**Exercise aim**
Search the data for the word "gyration" and copy every line where it occurs.

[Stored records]
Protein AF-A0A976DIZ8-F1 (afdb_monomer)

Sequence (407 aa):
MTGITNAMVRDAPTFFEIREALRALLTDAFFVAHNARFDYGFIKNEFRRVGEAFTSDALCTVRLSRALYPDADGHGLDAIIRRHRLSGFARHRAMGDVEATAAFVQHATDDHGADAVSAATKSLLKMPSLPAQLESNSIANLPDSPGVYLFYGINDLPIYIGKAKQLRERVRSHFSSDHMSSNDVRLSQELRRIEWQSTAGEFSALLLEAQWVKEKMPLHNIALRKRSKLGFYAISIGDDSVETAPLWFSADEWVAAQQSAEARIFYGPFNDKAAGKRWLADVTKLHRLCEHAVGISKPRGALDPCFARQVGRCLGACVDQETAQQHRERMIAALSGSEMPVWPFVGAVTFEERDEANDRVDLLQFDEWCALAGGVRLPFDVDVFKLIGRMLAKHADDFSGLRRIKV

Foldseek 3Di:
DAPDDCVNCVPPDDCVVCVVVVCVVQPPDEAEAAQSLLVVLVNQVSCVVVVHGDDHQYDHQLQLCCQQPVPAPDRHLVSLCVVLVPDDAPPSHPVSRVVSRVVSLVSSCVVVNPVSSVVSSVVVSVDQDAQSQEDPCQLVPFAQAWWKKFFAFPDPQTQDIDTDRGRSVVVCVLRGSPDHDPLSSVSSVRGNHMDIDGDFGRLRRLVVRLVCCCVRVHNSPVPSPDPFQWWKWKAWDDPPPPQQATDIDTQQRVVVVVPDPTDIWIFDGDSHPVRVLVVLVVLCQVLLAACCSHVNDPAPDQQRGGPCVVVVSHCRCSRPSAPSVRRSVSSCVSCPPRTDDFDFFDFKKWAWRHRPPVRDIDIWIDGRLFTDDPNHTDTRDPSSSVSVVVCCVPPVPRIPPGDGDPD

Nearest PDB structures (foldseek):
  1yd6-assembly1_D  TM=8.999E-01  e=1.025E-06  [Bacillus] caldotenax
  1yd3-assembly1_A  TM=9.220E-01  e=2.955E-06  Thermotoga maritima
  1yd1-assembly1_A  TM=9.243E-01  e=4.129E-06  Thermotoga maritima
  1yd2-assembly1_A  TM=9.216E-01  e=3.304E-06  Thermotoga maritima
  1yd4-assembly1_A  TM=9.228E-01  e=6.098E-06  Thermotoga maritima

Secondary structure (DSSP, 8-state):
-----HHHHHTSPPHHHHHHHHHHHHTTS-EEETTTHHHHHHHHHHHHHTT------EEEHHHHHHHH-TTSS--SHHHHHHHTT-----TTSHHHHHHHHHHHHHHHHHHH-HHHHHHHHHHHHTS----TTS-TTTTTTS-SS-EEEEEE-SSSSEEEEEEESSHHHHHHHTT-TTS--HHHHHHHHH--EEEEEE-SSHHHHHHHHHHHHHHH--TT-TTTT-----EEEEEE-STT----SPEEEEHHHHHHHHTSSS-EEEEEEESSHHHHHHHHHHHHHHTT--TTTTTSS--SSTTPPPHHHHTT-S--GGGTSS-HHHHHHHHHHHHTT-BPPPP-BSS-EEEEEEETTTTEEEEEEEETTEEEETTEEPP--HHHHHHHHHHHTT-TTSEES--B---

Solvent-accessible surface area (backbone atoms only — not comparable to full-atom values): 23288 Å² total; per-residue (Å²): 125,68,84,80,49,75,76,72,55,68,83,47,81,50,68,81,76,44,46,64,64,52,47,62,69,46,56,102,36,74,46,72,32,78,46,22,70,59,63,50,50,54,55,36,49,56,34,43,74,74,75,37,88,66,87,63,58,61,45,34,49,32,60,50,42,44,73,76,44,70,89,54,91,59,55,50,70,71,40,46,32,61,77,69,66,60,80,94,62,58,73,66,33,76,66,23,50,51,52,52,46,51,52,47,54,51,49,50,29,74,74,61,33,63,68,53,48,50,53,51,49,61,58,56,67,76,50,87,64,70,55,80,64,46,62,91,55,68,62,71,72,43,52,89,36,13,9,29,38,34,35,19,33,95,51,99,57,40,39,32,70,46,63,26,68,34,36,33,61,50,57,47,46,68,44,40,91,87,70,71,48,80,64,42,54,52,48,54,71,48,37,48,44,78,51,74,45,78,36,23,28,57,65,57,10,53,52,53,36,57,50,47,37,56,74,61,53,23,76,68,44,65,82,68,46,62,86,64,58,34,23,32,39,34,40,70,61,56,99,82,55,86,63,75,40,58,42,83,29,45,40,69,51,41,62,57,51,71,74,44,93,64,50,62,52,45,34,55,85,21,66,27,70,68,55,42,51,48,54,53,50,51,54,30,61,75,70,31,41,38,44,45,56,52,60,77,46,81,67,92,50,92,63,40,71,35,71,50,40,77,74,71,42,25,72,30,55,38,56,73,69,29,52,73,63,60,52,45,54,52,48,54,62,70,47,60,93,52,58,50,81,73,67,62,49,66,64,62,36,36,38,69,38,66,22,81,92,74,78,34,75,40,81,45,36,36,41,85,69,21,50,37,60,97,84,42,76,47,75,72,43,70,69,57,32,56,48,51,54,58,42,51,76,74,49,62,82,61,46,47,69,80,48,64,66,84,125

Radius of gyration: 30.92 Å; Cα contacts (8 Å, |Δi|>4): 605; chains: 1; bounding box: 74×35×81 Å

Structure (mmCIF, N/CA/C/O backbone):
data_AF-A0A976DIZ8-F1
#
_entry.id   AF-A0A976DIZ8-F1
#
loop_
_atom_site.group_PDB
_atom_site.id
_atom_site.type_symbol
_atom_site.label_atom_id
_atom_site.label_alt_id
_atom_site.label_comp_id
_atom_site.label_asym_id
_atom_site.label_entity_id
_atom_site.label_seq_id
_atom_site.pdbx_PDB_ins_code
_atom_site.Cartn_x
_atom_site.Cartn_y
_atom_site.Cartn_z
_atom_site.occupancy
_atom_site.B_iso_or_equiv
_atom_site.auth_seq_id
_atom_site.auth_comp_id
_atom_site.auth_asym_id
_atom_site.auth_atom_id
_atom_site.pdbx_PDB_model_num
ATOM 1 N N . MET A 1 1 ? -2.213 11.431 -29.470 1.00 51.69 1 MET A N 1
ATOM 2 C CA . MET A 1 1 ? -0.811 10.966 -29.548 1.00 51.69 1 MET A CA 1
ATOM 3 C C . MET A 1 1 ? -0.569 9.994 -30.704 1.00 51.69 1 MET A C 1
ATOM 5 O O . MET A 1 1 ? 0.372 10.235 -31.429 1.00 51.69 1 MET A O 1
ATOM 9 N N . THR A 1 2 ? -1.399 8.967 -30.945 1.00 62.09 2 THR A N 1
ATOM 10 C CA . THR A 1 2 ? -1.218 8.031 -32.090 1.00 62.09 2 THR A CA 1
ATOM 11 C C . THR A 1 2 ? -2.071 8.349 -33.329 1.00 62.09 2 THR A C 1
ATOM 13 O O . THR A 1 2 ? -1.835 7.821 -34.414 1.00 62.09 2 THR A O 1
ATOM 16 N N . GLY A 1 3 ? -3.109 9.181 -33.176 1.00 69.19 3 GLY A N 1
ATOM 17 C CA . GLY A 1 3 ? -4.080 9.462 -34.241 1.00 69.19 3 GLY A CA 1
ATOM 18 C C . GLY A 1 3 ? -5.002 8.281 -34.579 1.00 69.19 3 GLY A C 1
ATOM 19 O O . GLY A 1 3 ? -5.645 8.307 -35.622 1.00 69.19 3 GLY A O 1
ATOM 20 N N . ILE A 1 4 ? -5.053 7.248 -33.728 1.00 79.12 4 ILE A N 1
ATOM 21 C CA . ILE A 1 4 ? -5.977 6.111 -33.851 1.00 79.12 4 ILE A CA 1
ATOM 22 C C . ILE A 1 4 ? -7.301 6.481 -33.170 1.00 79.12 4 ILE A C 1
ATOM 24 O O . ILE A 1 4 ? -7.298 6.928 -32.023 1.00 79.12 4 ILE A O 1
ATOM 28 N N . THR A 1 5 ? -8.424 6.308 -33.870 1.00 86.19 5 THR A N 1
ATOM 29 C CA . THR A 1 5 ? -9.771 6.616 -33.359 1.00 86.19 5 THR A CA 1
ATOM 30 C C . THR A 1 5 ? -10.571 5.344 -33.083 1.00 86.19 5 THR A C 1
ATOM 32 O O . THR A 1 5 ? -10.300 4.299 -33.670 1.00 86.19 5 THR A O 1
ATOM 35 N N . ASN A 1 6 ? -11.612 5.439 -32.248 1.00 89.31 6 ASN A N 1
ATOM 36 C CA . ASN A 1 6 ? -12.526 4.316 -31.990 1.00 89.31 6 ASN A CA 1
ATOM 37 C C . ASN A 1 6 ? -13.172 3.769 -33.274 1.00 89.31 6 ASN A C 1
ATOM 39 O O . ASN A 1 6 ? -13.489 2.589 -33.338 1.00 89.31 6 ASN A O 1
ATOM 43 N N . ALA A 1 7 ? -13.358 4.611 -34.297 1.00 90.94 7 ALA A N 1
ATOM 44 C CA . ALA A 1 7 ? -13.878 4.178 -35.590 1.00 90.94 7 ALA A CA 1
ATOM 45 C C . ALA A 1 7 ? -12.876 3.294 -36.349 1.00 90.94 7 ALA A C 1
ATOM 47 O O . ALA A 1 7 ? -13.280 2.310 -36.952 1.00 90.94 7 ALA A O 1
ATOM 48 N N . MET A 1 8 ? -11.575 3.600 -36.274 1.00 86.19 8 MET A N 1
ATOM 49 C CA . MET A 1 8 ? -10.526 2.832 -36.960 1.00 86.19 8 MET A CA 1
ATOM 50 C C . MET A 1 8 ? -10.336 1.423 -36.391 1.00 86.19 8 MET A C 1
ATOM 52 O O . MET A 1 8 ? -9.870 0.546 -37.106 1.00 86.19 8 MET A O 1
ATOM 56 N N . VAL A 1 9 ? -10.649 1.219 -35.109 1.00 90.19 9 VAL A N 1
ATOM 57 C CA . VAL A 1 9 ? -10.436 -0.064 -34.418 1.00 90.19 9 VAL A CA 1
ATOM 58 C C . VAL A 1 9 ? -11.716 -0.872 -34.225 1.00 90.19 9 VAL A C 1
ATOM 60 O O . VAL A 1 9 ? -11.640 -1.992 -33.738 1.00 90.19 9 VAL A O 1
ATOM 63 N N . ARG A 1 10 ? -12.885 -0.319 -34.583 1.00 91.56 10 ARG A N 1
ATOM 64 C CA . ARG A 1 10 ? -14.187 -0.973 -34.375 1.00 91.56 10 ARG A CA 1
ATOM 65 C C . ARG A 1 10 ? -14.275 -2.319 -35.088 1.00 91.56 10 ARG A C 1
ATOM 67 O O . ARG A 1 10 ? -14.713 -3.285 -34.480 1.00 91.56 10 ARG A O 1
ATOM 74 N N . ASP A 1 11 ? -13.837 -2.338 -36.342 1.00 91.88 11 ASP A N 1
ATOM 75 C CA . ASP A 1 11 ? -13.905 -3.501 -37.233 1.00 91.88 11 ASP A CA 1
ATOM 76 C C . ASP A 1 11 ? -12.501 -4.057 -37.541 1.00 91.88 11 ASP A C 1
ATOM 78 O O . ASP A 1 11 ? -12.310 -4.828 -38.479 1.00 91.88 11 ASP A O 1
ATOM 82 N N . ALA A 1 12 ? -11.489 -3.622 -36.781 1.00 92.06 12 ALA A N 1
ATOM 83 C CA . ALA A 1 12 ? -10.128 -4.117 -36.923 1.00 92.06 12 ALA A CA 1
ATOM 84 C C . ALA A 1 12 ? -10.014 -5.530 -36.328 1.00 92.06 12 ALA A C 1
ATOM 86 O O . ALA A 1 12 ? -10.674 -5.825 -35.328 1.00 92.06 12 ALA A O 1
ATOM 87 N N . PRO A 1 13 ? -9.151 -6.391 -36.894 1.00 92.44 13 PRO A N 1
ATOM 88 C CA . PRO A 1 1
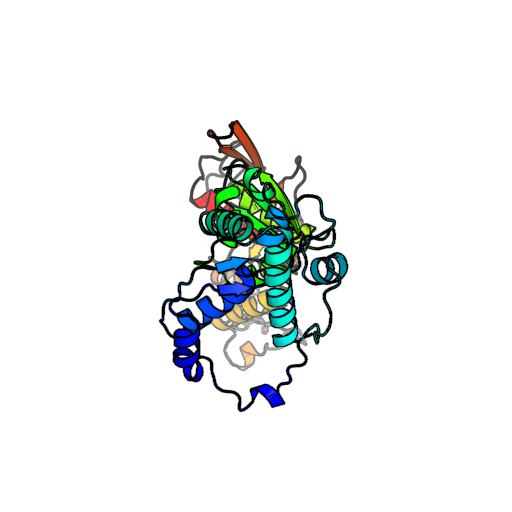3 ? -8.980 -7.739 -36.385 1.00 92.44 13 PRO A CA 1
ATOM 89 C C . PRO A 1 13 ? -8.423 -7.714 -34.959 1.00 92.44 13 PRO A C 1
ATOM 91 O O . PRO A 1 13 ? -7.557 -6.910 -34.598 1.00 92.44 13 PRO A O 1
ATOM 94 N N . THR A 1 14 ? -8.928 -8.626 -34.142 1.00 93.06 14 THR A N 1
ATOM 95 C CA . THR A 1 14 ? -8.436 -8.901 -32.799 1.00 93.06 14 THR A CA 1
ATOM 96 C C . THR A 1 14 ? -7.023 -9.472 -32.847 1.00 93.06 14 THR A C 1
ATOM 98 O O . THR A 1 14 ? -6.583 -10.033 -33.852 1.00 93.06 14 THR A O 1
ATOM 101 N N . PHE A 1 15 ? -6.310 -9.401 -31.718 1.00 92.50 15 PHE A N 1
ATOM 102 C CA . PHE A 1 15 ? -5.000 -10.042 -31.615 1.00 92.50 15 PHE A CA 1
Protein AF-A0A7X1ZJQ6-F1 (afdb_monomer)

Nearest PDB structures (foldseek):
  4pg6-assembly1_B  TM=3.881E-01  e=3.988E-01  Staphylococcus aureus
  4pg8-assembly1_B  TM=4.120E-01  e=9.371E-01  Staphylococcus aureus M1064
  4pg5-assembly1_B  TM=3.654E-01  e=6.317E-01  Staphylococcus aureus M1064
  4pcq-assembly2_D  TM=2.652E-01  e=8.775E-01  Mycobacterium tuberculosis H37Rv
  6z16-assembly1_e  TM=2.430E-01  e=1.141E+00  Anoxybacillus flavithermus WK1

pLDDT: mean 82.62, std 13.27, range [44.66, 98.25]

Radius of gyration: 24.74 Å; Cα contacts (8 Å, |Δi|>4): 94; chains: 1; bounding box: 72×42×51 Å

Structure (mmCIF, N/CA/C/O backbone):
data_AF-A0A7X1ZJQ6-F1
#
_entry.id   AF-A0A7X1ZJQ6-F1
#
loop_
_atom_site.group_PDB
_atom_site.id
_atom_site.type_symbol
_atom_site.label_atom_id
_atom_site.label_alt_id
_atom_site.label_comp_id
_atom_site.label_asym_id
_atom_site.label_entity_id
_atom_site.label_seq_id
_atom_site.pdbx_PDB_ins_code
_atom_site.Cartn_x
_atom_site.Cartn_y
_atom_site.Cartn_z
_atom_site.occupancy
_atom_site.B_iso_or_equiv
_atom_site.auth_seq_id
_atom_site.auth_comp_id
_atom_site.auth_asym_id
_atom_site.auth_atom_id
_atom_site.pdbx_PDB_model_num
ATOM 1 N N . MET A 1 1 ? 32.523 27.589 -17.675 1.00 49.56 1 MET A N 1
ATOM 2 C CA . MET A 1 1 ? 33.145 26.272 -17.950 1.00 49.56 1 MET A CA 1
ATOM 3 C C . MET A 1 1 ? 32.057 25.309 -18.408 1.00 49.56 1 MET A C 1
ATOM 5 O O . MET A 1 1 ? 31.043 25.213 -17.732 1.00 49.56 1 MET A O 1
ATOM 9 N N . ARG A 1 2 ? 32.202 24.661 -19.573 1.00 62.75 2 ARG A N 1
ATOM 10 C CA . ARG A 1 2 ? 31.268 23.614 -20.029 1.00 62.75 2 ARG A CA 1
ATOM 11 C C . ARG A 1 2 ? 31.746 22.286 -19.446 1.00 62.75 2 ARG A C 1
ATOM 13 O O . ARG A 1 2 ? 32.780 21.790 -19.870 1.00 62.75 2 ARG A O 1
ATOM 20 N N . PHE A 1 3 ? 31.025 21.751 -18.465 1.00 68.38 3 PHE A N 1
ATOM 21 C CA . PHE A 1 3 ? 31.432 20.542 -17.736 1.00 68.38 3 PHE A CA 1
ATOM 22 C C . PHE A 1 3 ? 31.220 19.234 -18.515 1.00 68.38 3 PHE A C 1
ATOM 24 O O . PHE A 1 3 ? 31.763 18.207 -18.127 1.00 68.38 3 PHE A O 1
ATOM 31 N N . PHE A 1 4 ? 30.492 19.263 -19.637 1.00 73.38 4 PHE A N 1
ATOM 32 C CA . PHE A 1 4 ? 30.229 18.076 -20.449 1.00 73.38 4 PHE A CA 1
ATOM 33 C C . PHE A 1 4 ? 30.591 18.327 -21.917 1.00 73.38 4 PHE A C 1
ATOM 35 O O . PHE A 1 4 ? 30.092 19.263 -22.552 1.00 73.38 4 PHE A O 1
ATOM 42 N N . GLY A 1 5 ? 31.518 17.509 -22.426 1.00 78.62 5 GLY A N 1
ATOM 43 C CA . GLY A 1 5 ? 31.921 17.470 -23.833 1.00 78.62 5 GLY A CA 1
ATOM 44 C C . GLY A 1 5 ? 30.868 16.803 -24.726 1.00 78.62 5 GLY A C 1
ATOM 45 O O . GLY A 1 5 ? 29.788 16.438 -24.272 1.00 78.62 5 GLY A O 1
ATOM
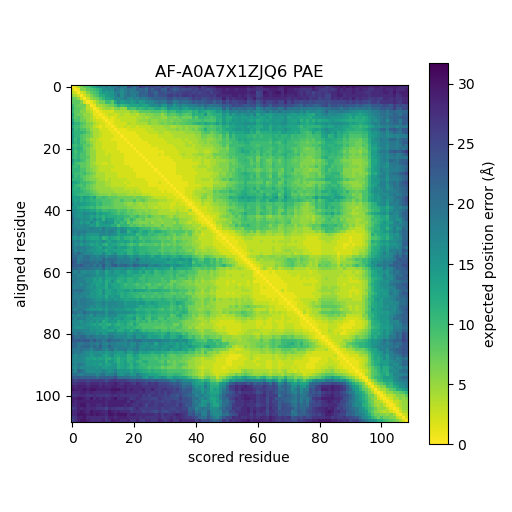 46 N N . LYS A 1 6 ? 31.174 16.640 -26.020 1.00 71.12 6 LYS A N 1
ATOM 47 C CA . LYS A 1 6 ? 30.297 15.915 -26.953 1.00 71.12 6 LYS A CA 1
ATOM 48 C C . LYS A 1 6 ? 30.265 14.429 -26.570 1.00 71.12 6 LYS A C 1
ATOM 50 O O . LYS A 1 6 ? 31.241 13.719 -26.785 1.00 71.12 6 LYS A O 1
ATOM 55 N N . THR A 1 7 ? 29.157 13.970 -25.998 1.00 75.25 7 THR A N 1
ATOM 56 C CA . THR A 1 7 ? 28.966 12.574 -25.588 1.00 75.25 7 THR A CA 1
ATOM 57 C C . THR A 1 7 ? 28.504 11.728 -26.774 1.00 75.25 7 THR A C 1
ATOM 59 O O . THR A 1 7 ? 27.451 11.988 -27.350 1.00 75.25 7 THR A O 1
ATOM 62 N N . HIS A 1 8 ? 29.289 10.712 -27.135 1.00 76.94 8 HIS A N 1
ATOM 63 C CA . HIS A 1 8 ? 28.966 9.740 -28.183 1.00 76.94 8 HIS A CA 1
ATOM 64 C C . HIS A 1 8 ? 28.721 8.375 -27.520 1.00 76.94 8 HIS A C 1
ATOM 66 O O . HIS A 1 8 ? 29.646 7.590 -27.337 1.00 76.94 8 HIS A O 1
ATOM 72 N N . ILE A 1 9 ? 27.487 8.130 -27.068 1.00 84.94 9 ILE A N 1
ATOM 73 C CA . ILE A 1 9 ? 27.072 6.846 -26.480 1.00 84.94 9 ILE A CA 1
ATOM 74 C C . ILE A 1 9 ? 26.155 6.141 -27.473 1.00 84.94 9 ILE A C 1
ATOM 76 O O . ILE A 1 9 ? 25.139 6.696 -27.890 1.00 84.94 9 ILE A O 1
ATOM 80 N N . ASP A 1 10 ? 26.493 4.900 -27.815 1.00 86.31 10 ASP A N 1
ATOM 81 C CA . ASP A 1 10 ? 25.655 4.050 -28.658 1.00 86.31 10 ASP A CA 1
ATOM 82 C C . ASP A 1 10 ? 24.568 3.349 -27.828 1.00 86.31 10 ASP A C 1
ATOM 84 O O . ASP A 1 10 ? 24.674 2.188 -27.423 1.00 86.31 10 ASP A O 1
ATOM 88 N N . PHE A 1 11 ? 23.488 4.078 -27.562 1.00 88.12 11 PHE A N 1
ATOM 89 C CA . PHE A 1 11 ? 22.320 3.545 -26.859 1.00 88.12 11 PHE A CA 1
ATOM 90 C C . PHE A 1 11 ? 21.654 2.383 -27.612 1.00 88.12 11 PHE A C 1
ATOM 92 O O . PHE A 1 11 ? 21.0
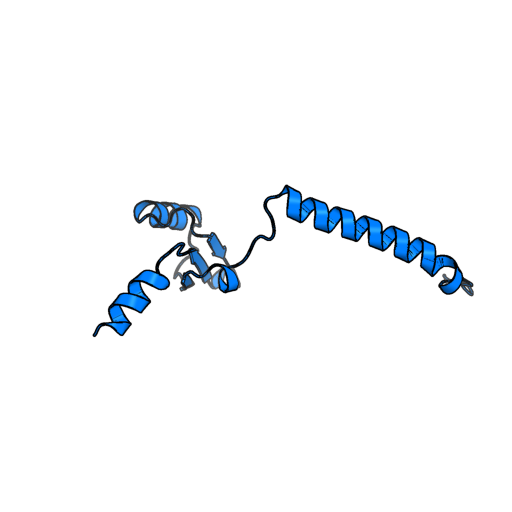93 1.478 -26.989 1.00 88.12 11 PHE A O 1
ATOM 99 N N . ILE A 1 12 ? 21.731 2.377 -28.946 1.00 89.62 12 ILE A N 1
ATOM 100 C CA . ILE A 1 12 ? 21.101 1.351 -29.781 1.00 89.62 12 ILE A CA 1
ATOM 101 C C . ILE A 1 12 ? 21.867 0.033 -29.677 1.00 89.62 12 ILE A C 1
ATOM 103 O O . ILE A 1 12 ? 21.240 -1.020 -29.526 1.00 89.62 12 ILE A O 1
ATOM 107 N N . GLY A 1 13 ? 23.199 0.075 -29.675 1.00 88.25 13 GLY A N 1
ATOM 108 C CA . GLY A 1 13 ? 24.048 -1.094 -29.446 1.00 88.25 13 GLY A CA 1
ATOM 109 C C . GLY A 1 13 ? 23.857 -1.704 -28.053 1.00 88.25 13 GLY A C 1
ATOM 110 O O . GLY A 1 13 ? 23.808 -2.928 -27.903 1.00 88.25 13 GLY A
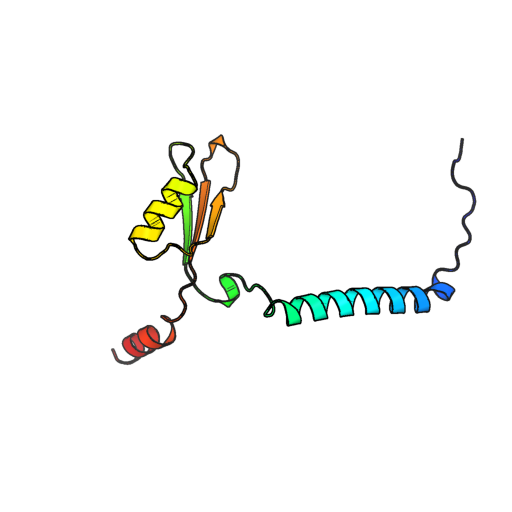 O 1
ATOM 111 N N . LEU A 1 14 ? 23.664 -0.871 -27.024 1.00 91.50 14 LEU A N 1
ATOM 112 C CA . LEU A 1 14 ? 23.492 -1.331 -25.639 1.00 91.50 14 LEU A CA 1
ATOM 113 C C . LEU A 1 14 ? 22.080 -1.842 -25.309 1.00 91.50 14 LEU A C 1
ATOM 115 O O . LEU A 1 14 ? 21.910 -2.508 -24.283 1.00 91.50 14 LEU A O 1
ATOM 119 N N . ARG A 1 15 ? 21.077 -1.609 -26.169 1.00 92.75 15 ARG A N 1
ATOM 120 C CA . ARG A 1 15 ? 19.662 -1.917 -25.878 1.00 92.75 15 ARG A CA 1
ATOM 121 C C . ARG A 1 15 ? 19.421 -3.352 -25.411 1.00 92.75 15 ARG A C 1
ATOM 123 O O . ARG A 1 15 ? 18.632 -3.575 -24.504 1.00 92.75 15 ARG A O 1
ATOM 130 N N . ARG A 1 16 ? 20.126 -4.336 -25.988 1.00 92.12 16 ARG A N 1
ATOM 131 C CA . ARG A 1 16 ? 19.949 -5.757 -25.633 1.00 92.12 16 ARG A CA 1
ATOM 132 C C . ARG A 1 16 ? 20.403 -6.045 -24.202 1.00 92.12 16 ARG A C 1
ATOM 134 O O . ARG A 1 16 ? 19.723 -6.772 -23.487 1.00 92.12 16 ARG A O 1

**Response to the task**
Radius of gyration: 30.92 Å; Cα contacts (8 Å, |Δi|>4): 605; chains: 1; bounding box: 74×35×81 Å
Radius of gyration: 24.74 Å; Cα contacts (8 Å, |Δi|>4): 94; chains: 1; bounding box: 72×42×51 Å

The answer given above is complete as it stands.